## Task requirements
Can you restate the lines of the entries below, word for word, from the first one through the line that includes "ATOM 22 O O"?

Excerpts from a dataset
——

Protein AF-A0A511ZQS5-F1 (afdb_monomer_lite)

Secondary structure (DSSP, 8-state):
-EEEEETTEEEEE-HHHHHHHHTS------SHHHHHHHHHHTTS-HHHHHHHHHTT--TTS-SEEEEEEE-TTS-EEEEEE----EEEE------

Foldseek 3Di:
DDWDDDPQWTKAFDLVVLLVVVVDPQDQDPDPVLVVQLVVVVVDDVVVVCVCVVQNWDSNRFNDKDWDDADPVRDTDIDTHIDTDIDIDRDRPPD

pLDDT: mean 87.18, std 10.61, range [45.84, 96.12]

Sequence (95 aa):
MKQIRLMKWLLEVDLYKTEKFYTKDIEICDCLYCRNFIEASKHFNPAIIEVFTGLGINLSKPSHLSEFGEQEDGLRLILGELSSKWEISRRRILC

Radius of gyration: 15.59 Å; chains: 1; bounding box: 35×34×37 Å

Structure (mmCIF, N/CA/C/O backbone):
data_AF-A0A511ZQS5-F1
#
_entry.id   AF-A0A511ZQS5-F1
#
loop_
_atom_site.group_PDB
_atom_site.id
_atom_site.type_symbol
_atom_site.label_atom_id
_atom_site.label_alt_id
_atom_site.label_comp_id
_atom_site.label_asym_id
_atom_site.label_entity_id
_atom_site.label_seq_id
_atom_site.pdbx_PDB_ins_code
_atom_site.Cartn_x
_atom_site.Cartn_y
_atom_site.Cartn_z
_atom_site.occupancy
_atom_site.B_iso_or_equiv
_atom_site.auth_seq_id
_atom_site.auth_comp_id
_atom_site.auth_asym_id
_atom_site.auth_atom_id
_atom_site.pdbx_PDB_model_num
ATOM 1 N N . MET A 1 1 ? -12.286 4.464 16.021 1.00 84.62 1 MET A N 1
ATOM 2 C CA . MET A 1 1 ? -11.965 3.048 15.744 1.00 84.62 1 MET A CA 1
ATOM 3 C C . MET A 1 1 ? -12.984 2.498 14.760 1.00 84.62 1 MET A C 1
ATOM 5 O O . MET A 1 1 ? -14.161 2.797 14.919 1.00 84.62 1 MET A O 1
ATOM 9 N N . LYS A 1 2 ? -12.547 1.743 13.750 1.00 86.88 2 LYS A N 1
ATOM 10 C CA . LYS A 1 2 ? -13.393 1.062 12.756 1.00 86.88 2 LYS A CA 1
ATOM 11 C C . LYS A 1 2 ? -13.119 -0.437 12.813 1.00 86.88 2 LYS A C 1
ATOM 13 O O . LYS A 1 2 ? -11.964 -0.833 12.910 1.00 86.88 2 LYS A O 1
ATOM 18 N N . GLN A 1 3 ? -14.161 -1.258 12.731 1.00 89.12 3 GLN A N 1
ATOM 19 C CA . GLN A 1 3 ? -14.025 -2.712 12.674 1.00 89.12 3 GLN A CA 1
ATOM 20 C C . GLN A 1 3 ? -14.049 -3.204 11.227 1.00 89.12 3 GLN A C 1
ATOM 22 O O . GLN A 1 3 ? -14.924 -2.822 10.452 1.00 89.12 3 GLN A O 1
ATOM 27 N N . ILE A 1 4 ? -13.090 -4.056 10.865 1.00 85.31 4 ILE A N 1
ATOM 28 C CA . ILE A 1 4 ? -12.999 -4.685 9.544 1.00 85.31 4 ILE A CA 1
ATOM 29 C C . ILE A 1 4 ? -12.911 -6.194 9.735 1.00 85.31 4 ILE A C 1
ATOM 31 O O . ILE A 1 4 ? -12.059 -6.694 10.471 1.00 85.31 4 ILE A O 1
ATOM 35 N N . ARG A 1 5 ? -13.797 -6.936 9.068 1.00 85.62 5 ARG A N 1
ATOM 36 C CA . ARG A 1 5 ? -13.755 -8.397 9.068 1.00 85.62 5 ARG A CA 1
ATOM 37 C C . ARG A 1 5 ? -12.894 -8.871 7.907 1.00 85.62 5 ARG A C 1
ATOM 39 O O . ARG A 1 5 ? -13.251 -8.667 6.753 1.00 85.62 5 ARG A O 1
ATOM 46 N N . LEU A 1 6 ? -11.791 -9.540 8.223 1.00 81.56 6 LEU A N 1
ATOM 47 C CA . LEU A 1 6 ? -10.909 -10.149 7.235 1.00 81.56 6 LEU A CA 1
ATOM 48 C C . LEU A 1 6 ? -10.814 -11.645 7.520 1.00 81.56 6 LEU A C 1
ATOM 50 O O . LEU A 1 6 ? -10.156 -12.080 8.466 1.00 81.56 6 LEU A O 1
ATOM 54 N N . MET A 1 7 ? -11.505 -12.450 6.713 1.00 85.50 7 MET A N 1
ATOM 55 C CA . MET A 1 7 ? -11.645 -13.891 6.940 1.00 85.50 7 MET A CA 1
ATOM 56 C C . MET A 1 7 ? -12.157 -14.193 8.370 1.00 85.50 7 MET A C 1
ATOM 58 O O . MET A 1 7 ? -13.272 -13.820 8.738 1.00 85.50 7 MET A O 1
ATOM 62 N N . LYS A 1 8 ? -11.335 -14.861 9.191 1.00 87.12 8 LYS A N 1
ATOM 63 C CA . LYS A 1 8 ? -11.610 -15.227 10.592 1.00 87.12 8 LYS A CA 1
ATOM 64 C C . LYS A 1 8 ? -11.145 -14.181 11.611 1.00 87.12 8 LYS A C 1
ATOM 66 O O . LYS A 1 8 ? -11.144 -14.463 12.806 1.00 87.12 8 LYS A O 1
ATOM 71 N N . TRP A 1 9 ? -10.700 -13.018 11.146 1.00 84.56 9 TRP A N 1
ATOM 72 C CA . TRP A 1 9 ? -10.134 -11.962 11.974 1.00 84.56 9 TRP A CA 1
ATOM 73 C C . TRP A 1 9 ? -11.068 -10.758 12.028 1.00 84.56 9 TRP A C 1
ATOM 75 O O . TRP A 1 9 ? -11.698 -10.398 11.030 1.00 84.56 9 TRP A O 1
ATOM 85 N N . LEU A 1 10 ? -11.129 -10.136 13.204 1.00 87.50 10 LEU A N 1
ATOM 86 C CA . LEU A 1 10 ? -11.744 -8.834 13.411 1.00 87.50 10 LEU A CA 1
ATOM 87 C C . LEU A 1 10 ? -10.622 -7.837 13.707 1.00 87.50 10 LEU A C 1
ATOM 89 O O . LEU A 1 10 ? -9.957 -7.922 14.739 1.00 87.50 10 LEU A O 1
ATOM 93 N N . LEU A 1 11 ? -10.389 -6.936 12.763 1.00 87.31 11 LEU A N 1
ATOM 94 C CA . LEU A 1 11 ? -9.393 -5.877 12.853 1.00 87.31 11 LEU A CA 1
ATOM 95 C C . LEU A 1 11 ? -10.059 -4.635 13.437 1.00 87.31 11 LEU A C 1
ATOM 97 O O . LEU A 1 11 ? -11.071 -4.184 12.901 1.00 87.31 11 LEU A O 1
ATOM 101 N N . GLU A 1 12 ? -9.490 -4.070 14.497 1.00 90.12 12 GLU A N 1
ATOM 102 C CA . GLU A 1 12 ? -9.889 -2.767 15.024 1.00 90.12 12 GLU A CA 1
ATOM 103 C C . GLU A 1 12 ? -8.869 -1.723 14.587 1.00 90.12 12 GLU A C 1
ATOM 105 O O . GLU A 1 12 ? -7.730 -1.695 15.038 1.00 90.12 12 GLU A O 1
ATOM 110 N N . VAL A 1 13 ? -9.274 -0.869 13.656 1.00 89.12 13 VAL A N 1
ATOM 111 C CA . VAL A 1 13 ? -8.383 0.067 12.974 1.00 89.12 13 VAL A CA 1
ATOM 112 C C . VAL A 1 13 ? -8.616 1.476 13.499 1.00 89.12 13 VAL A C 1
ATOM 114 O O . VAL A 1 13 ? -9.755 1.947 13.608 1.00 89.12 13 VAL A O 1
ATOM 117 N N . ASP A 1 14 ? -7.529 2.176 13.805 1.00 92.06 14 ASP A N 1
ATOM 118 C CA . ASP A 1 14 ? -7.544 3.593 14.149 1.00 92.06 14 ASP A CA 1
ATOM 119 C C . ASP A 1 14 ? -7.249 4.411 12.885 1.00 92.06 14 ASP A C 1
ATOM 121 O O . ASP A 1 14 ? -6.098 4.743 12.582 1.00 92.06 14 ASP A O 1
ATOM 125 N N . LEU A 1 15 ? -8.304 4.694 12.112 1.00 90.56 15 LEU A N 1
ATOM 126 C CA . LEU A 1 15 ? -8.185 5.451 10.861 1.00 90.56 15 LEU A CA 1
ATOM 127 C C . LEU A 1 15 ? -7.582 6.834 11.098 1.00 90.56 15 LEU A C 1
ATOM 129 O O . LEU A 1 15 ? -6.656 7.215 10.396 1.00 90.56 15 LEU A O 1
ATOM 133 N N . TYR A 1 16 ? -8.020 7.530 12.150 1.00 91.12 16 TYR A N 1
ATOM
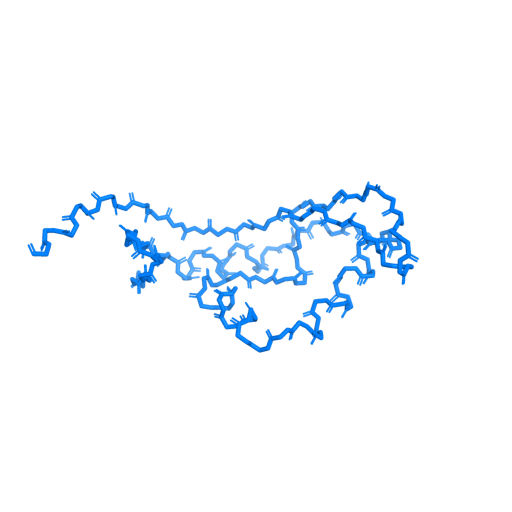 134 C CA . TYR A 1 16 ? -7.516 8.860 12.479 1.00 91.12 16 TYR A CA 1
ATOM 135 C C . TYR A 1 16 ? -6.005 8.848 12.743 1.00 91.12 16 TYR A C 1
ATOM 137 O O . TYR A 1 16 ? -5.267 9.669 12.196 1.00 91.12 16 TYR A O 1
ATOM 145 N N . LYS A 1 17 ? -5.508 7.902 13.552 1.00 92.00 17 LYS A N 1
ATOM 146 C CA . LYS A 1 17 ? -4.058 7.792 13.786 1.00 92.00 17 LYS A CA 1
ATOM 147 C C . LYS A 1 17 ? -3.292 7.376 12.536 1.00 92.00 17 LYS A C 1
ATOM 149 O O . LYS A 1 17 ? -2.152 7.809 12.376 1.00 92.00 17 LYS A O 1
ATOM 154 N N . THR A 1 18 ? -3.884 6.540 11.688 1.00 92.00 18 THR A N 1
ATOM 155 C CA . THR A 1 18 ? -3.252 6.099 10.440 1.00 92.00 18 THR A CA 1
ATOM 156 C C . THR A 1 18 ? -3.151 7.251 9.442 1.00 92.00 18 THR A C 1
ATOM 158 O O . THR A 1 18 ? -2.063 7.547 8.962 1.00 92.00 18 THR A O 1
ATOM 161 N N . GLU A 1 19 ? -4.231 7.992 9.213 1.00 90.81 19 GLU A N 1
ATOM 162 C CA . GLU A 1 19 ? -4.231 9.181 8.355 1.00 90.81 19 GLU A CA 1
ATOM 163 C C . GLU A 1 19 ? -3.247 10.237 8.875 1.00 90.81 19 GLU A C 1
ATOM 165 O O . GLU A 1 19 ? -2.411 10.731 8.120 1.00 90.81 19 GLU A O 1
ATOM 170 N N . LYS A 1 20 ? -3.246 10.504 10.189 1.00 91.25 20 LYS A N 1
ATOM 171 C CA . LYS A 1 20 ? -2.284 11.412 10.839 1.00 91.25 20 LYS A CA 1
ATOM 172 C C . LYS A 1 20 ? -0.829 10.944 10.719 1.00 91.25 20 LYS A C 1
ATOM 174 O O . LYS A 1 20 ? 0.090 11.759 10.773 1.00 91.25 20 LYS A O 1
ATOM 179 N N . PHE A 1 21 ? -0.578 9.642 10.595 1.00 90.31 21 PHE A N 1
ATOM 180 C CA . PHE A 1 21 ? 0.763 9.145 10.292 1.00 90.31 21 PHE A CA 1
ATOM 181 C C . PHE A 1 21 ? 1.183 9.570 8.879 1.00 90.31 21 PHE A C 1
ATOM 183 O O . PHE A 1 21 ? 2.287 10.080 8.708 1.00 90.31 21 PHE A O 1
ATOM 190 N N . TYR A 1 22 ? 0.282 9.461 7.903 1.00 90.69 22 TYR A N 1
ATOM 191 C CA . TYR A 1 22 ? 0.540 9.828 6.510 1.00 90.69 22 TYR A CA 1
ATOM 192 C C . TYR A 1 22 ? 0.570 11.335 6.229 1.00 90.69 22 TYR A C 1
ATOM 194 O O . TYR A 1 22 ? 1.073 11.739 5.178 1.00 90.69 22 TYR A O 1
ATOM 202 N N . THR A 1 23 ? 0.093 12.185 7.144 1.00 90.12 23 THR A N 1
ATOM 203 C CA . THR A 1 23 ? 0.295 13.643 7.044 1.00 90.12 23 THR A CA 1
ATOM 204 C C . THR A 1 23 ? 1.714 14.076 7.401 1.00 90.12 23 THR A C 1
ATOM 206 O O . THR A 1 23 ? 2.071 15.222 7.146 1.00 90.12 23 THR A O 1
ATOM 209 N N . LYS A 1 24 ? 2.520 13.203 8.018 1.00 86.56 24 LYS A N 1
ATOM 210 C CA . LYS A 1 24 ? 3.925 13.507 8.296 1.00 86.56 24 LYS A CA 1
ATOM 211 C C . LYS A 1 24 ? 4.713 13.582 6.993 1.00 86.56 24 LYS A C 1
ATOM 213 O O . LYS A 1 24 ? 4.372 12.915 6.009 1.00 86.56 24 LYS A O 1
ATOM 218 N N . ASP A 1 25 ? 5.778 14.372 7.028 1.00 79.94 25 ASP A N 1
ATOM 219 C CA . ASP A 1 25 ? 6.800 14.311 5.996 1.
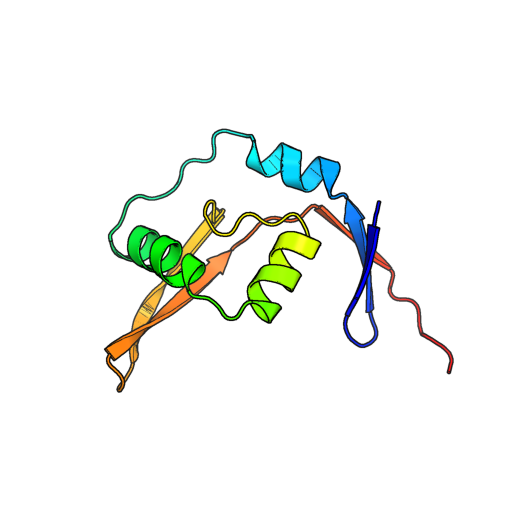00 79.94 25 ASP A CA 1
ATOM 220 C C . ASP A 1 25 ? 7.579 13.014 6.206 1.00 79.94 25 ASP A C 1
ATOM 222 O O . ASP A 1 25 ? 8.287 12.837 7.199 1.00 79.94 25 ASP A O 1
ATOM 226 N N . ILE A 1 26 ? 7.313 12.055 5.329 1.00 83.38 26 ILE A N 1
ATOM 227 C CA . ILE A 1 26 ? 7.998 10.771 5.278 1.00 83.38 26 ILE A CA 1
ATOM 228 C C . ILE A 1 26 ? 8.912 10.889 4.073 1.00 83.38 26 ILE A C 1
ATOM 230 O O . ILE A 1 26 ? 8.443 11.252 2.995 1.00 83.38 26 ILE A O 1
ATOM 234 N N . GLU A 1 27 ? 10.199 10.619 4.254 1.00 84.62 27 GLU A N 1
ATOM 235 C CA . GLU A 1 27 ? 11.135 10.596 3.138 1.00 84.62 27 GLU A CA 1
ATOM 236 C C . GLU A 1 27 ? 10.761 9.435 2.210 1.00 84.62 27 GLU A C 1
ATOM 238 O O . GLU A 1 27 ? 10.814 8.267 2.596 1.00 84.62 27 GLU A O 1
ATOM 243 N N . ILE A 1 28 ? 10.317 9.765 0.999 1.00 86.75 28 ILE A N 1
ATOM 244 C CA . ILE A 1 28 ? 9.960 8.784 -0.
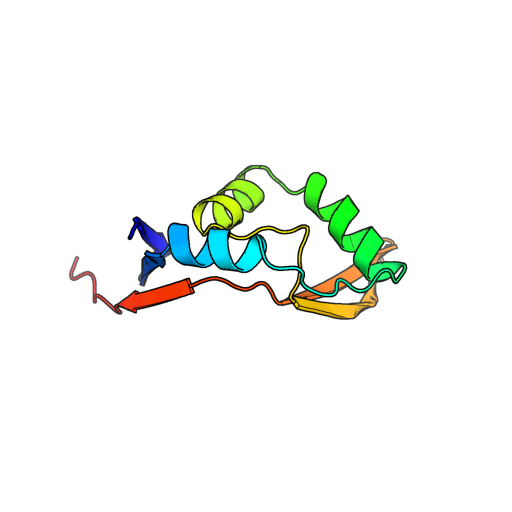023 1.00 86.75 28 ILE A CA 1
ATOM 245 C C . ILE A 1 28 ? 11.136 8.697 -0.983 1.00 86.75 28 ILE A C 1
ATOM 247 O O . ILE A 1 28 ? 11.564 9.704 -1.546 1.00 86.75 28 ILE A O 1
ATOM 251 N N . CYS A 1 29 ? 11.647 7.488 -1.192 1.00 89.06 29 CYS A N 1
ATOM 252 C CA . CYS A 1 29 ? 12.676 7.263 -2.195 1.00 89.06 29 CYS A CA 1
ATOM 253 C C . CYS A 1 29 ? 12.136 7.605 -3.596 1.00 89.06 29 CYS A C 1
ATOM 255 O O . CYS A 1 29 ? 11.096 7.096 -4.007 1.00 89.06 29 CYS A O 1
ATOM 257 N N . ASP A 1 30 ? 12.868 8.428 -4.348 1.00 90.94 30 ASP A N 1
ATOM 258 C CA . ASP A 1 30 ? 12.514 8.843 -5.715 1.00 90.94 30 ASP A CA 1
ATOM 259 C C . ASP A 1 30 ? 13.259 8.026 -6.796 1.00 90.94 30 ASP A C 1
ATOM 261 O O . ASP A 1 30 ? 13.505 8.475 -7.918 1.00 90.94 30 ASP A O 1
ATOM 265 N N . CYS A 1 31 ? 13.674 6.797 -6.474 1.00 93.31 31 CYS A N 1
ATOM 266 C CA . CYS A 1 31 ? 14.282 5.927 -7.477 1.00 93.31 31 CYS A CA 1
ATOM 267 C C . CYS A 1 31 ? 13.242 5.470 -8.516 1.00 93.31 31 CYS A C 1
ATOM 269 O O . CYS A 1 31 ? 12.030 5.496 -8.277 1.00 93.31 31 CYS A O 1
ATOM 271 N N . LEU A 1 32 ? 13.720 5.000 -9.674 1.00 93.06 32 LEU A N 1
ATOM 272 C CA . LEU A 1 32 ? 12.865 4.548 -10.777 1.00 93.06 32 LEU A CA 1
ATOM 273 C C . LEU A 1 32 ? 11.814 3.520 -10.327 1.00 93.06 32 LEU A C 1
ATOM 275 O O . LEU A 1 32 ? 10.656 3.628 -10.718 1.00 93.06 32 LEU A O 1
ATOM 279 N N . TYR A 1 33 ? 12.199 2.566 -9.478 1.00 91.94 33 TYR A N 1
ATOM 280 C CA . TYR A 1 33 ? 11.305 1.509 -9.001 1.00 91.94 33 TYR A CA 1
ATOM 281 C C . TYR A 1 33 ? 10.224 2.039 -8.059 1.00 91.94 33 TYR A C 1
ATOM 283 O O . TYR A 1 33 ? 9.065 1.649 -8.171 1.00 91.94 33 TYR A O 1
ATOM 291 N N . CYS A 1 34 ? 10.576 2.976 -7.175 1.00 92.19 34 CYS A N 1
ATOM 292 C CA . CYS A 1 34 ? 9.608 3.584 -6.267 1.00 92.19 34 CYS A CA 1
ATOM 293 C C . CYS A 1 34 ? 8.589 4.431 -7.032 1.00 92.19 34 CYS A C 1
ATOM 295 O O . CYS A 1 34 ? 7.386 4.294 -6.811 1.00 92.19 34 CYS A O 1
ATOM 297 N N . ARG A 1 35 ? 9.050 5.229 -8.004 1.00 93.44 35 ARG A N 1
ATOM 298 C CA . ARG A 1 35 ? 8.154 5.959 -8.911 1.00 93.44 35 ARG A CA 1
ATOM 299 C C . ARG A 1 35 ? 7.259 5.022 -9.713 1.00 93.44 35 ARG A C 1
ATOM 301 O O . ARG A 1 35 ? 6.064 5.279 -9.826 1.00 93.44 35 ARG A O 1
ATOM 308 N N . ASN A 1 36 ? 7.822 3.936 -10.243 1.00 93.06 36 ASN A N 1
ATOM 309 C CA . ASN A 1 36 ? 7.071 2.946 -11.006 1.00 93.06 36 ASN A CA 1
ATOM 310 C C . ASN A 1 36 ? 5.973 2.291 -10.158 1.00 93.06 36 ASN A C 1
ATOM 312 O O . ASN A 1 36 ? 4.836 2.223 -10.612 1.00 93.06 36 ASN A O 1
ATOM 316 N N . PHE A 1 37 ? 6.273 1.896 -8.916 1.00 94.00 37 PHE A N 1
ATOM 317 C CA . PHE A 1 37 ? 5.272 1.357 -7.996 1.00 94.00 37 PHE A CA 1
ATOM 318 C C . PHE A 1 37 ? 4.162 2.370 -7.698 1.00 94.00 37 PHE A C 1
ATOM 320 O O . PHE A 1 37 ? 2.984 2.027 -7.788 1.00 94.00 37 PHE A O 1
ATOM 327 N N . ILE A 1 38 ? 4.519 3.617 -7.365 1.00 93.56 38 ILE A N 1
ATOM 328 C CA . ILE A 1 38 ? 3.533 4.665 -7.067 1.00 93.56 38 ILE A CA 1
ATOM 329 C C . ILE A 1 38 ? 2.618 4.886 -8.274 1.00 93.56 38 ILE A C 1
ATOM 331 O O . ILE A 1 38 ? 1.403 4.969 -8.103 1.00 93.56 38 ILE A O 1
ATOM 335 N N . GLU A 1 39 ? 3.169 4.929 -9.487 1.00 94.38 39 GLU A N 1
ATOM 336 C CA . GLU A 1 39 ? 2.372 5.077 -10.705 1.00 94.38 39 GLU A CA 1
ATOM 337 C C . GLU A 1 39 ? 1.480 3.857 -10.956 1.00 94.38 39 GLU A C 1
ATOM 339 O O . GLU A 1 39 ? 0.272 4.003 -11.130 1.00 94.38 39 GLU A O 1
ATOM 344 N N . ALA A 1 40 ? 2.035 2.645 -10.876 1.00 93.19 40 ALA A N 1
ATOM 345 C CA . ALA A 1 40 ? 1.285 1.405 -11.053 1.00 93.19 40 ALA A CA 1
ATOM 346 C C . ALA A 1 40 ? 0.140 1.271 -10.035 1.00 93.19 40 ALA A C 1
ATOM 348 O O . ALA A 1 40 ? -0.951 0.819 -10.386 1.00 93.19 40 ALA A O 1
ATOM 349 N N . SER A 1 41 ? 0.351 1.727 -8.794 1.00 93.69 41 SER A N 1
ATOM 350 C CA . SER A 1 41 ? -0.652 1.666 -7.725 1.00 93.69 41 SER A CA 1
ATOM 351 C C . SER A 1 41 ? -1.935 2.442 -8.036 1.00 93.69 41 SER A C 1
ATOM 353 O O . SER A 1 41 ? -3.008 2.069 -7.560 1.00 93.69 41 SER A O 1
ATOM 355 N N . LYS A 1 42 ? -1.866 3.471 -8.894 1.00 93.69 42 LYS A N 1
ATOM 356 C CA . LYS A 1 42 ? -3.038 4.245 -9.345 1.00 93.69 42 LYS A CA 1
ATOM 357 C C . LYS A 1 42 ? -3.970 3.436 -10.246 1.00 93.69 42 LYS A C 1
ATOM 359 O O . LYS A 1 42 ? -5.138 3.783 -10.387 1.00 93.69 42 LYS A O 1
ATOM 364 N N . HIS A 1 43 ? -3.451 2.369 -10.847 1.00 94.50 43 HIS A N 1
ATOM 365 C CA . HIS A 1 43 ? -4.165 1.492 -11.770 1.00 94.50 43 HIS A CA 1
ATOM 366 C C . HIS A 1 43 ? -4.547 0.151 -11.136 1.00 94.50 43 HIS A C 1
ATOM 368 O O . HIS A 1 43 ? -5.004 -0.755 -11.835 1.00 94.50 43 HIS A O 1
ATOM 374 N N . PHE A 1 44 ? -4.367 -0.004 -9.820 1.00 94.25 44 PHE A N 1
ATOM 375 C CA . PHE A 1 44 ? -4.802 -1.208 -9.124 1.00 94.25 44 PHE A CA 1
ATOM 376 C C . PHE A 1 44 ? -6.315 -1.397 -9.238 1.00 94.25 44 PHE A C 1
ATOM 378 O O . PHE A 1 44 ? -7.085 -0.445 -9.368 1.00 94.25 44 PHE A O 1
ATOM 385 N N . ASN A 1 45 ? -6.7
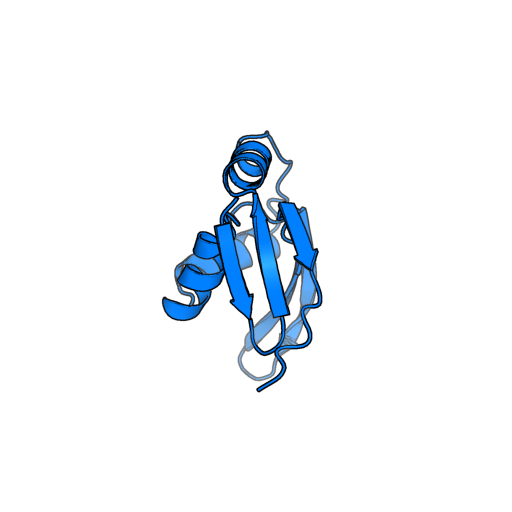42 -2.659 -9.165 1.00 96.12 45 ASN A N 1
ATOM 386 C CA . ASN A 1 45 ? -8.159 -2.998 -9.156 1.00 96.12 45 ASN A CA 1
ATOM 387 C C . ASN A 1 45 ? -8.872 -2.203 -8.037 1.00 96.12 45 ASN A C 1
ATOM 389 O O . ASN A 1 45 ? -8.371 -2.202 -6.905 1.00 96.12 45 ASN A O 1
ATOM 393 N N . PRO A 1 46 ? -10.032 -1.571 -8.304 1.00 94.94 46 PRO A N 1
ATOM 394 C CA . PRO A 1 46 ? -10.772 -0.805 -7.304 1.00 94.94 46 PRO A CA 1
ATOM 395 C C . PRO A 1 46 ? -10.998 -1.553 -5.985 1.00 94.94 46 PRO A C 1
ATOM 397 O O . PRO A 1 46 ? -10.827 -0.964 -4.924 1.00 94.94 46 PRO A O 1
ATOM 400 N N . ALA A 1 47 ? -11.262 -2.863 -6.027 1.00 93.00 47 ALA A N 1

——

## Answer to the exercise
Protein AF-A0A511ZQS5-F1 (afdb_monomer_lite)

Secondary structure (DSSP, 8-state):
-EEEEETTEEEEE-HHHHHHHHTS------SHHHHHHHHHHTTS-HHHHHHHHHTT--TTS-SEEEEEEE-TTS-EEEEEE----EEEE------

Foldseek 3Di:
DDWDDDPQWTKAFDLVVLLVVVVDPQDQDPDPVLVVQLVVVVVDDVVVVCVCVVQNWDSNRFNDKDWDDADPVRDTDIDTHIDTDIDIDRDRPPD

pLDDT: mean 87.18, std 10.61, range [45.84, 96.12]

Sequence (95 aa):
MKQIRLMKWLLEVDLYKTEKFYTKDIEICDCLYCRNFIEASKHFNPAIIEVFTGLGINLSKPSHLSEFGEQEDGLRLILGELSSKWEISRRRILC

Radius of gyration: 15.59 Å; chains: 1; bounding box: 35×34×37 Å

Structure (mmCIF, N/CA/C/O backbone):
data_AF-A0A511ZQS5-F1
#
_entry.id   AF-A0A511ZQS5-F1
#
loop_
_atom_site.group_PDB
_atom_site.id
_atom_site.type_symbol
_atom_site.label_atom_id
_atom_site.label_alt_id
_atom_site.label_comp_id
_atom_site.label_asym_id
_atom_site.label_entity_id
_atom_site.label_seq_id
_atom_site.pdbx_PDB_ins_code
_atom_site.Cartn_x
_atom_site.Cartn_y
_atom_site.Cartn_z
_atom_site.occupancy
_atom_site.B_iso_or_equiv
_atom_site.auth_seq_id
_atom_site.auth_comp_id
_atom_site.auth_asym_id
_atom_site.auth_atom_id
_atom_site.pdbx_PDB_model_num
ATOM 1 N N . MET A 1 1 ? -12.286 4.464 16.021 1.00 84.62 1 MET A N 1
ATOM 2 C CA . MET A 1 1 ? -11.965 3.048 15.744 1.00 84.62 1 MET A CA 1
ATOM 3 C C . MET A 1 1 ? -12.984 2.498 14.760 1.00 84.62 1 MET A C 1
ATOM 5 O O . MET A 1 1 ? -14.161 2.797 14.919 1.00 84.62 1 MET A O 1
ATOM 9 N N . LYS A 1 2 ? -12.547 1.743 13.750 1.00 86.88 2 LYS A N 1
ATOM 10 C CA . LYS A 1 2 ? -13.393 1.062 12.756 1.00 86.88 2 LYS A CA 1
ATOM 11 C C . LYS A 1 2 ? -13.119 -0.437 12.813 1.00 86.88 2 LYS A C 1
ATOM 13 O O . LYS A 1 2 ? -11.964 -0.833 12.910 1.00 86.88 2 LYS A O 1
ATOM 18 N N . GLN A 1 3 ? -14.161 -1.258 12.731 1.00 89.12 3 GLN A N 1
ATOM 19 C CA . GLN A 1 3 ? -14.025 -2.712 12.674 1.00 89.12 3 GLN A CA 1
ATOM 20 C C . GLN A 1 3 ? -14.049 -3.204 11.227 1.00 89.12 3 GLN A C 1
ATOM 22 O O . GLN A 1 3 ? -14.924 -2.822 10.452 1.00 89.12 3 GLN A O 1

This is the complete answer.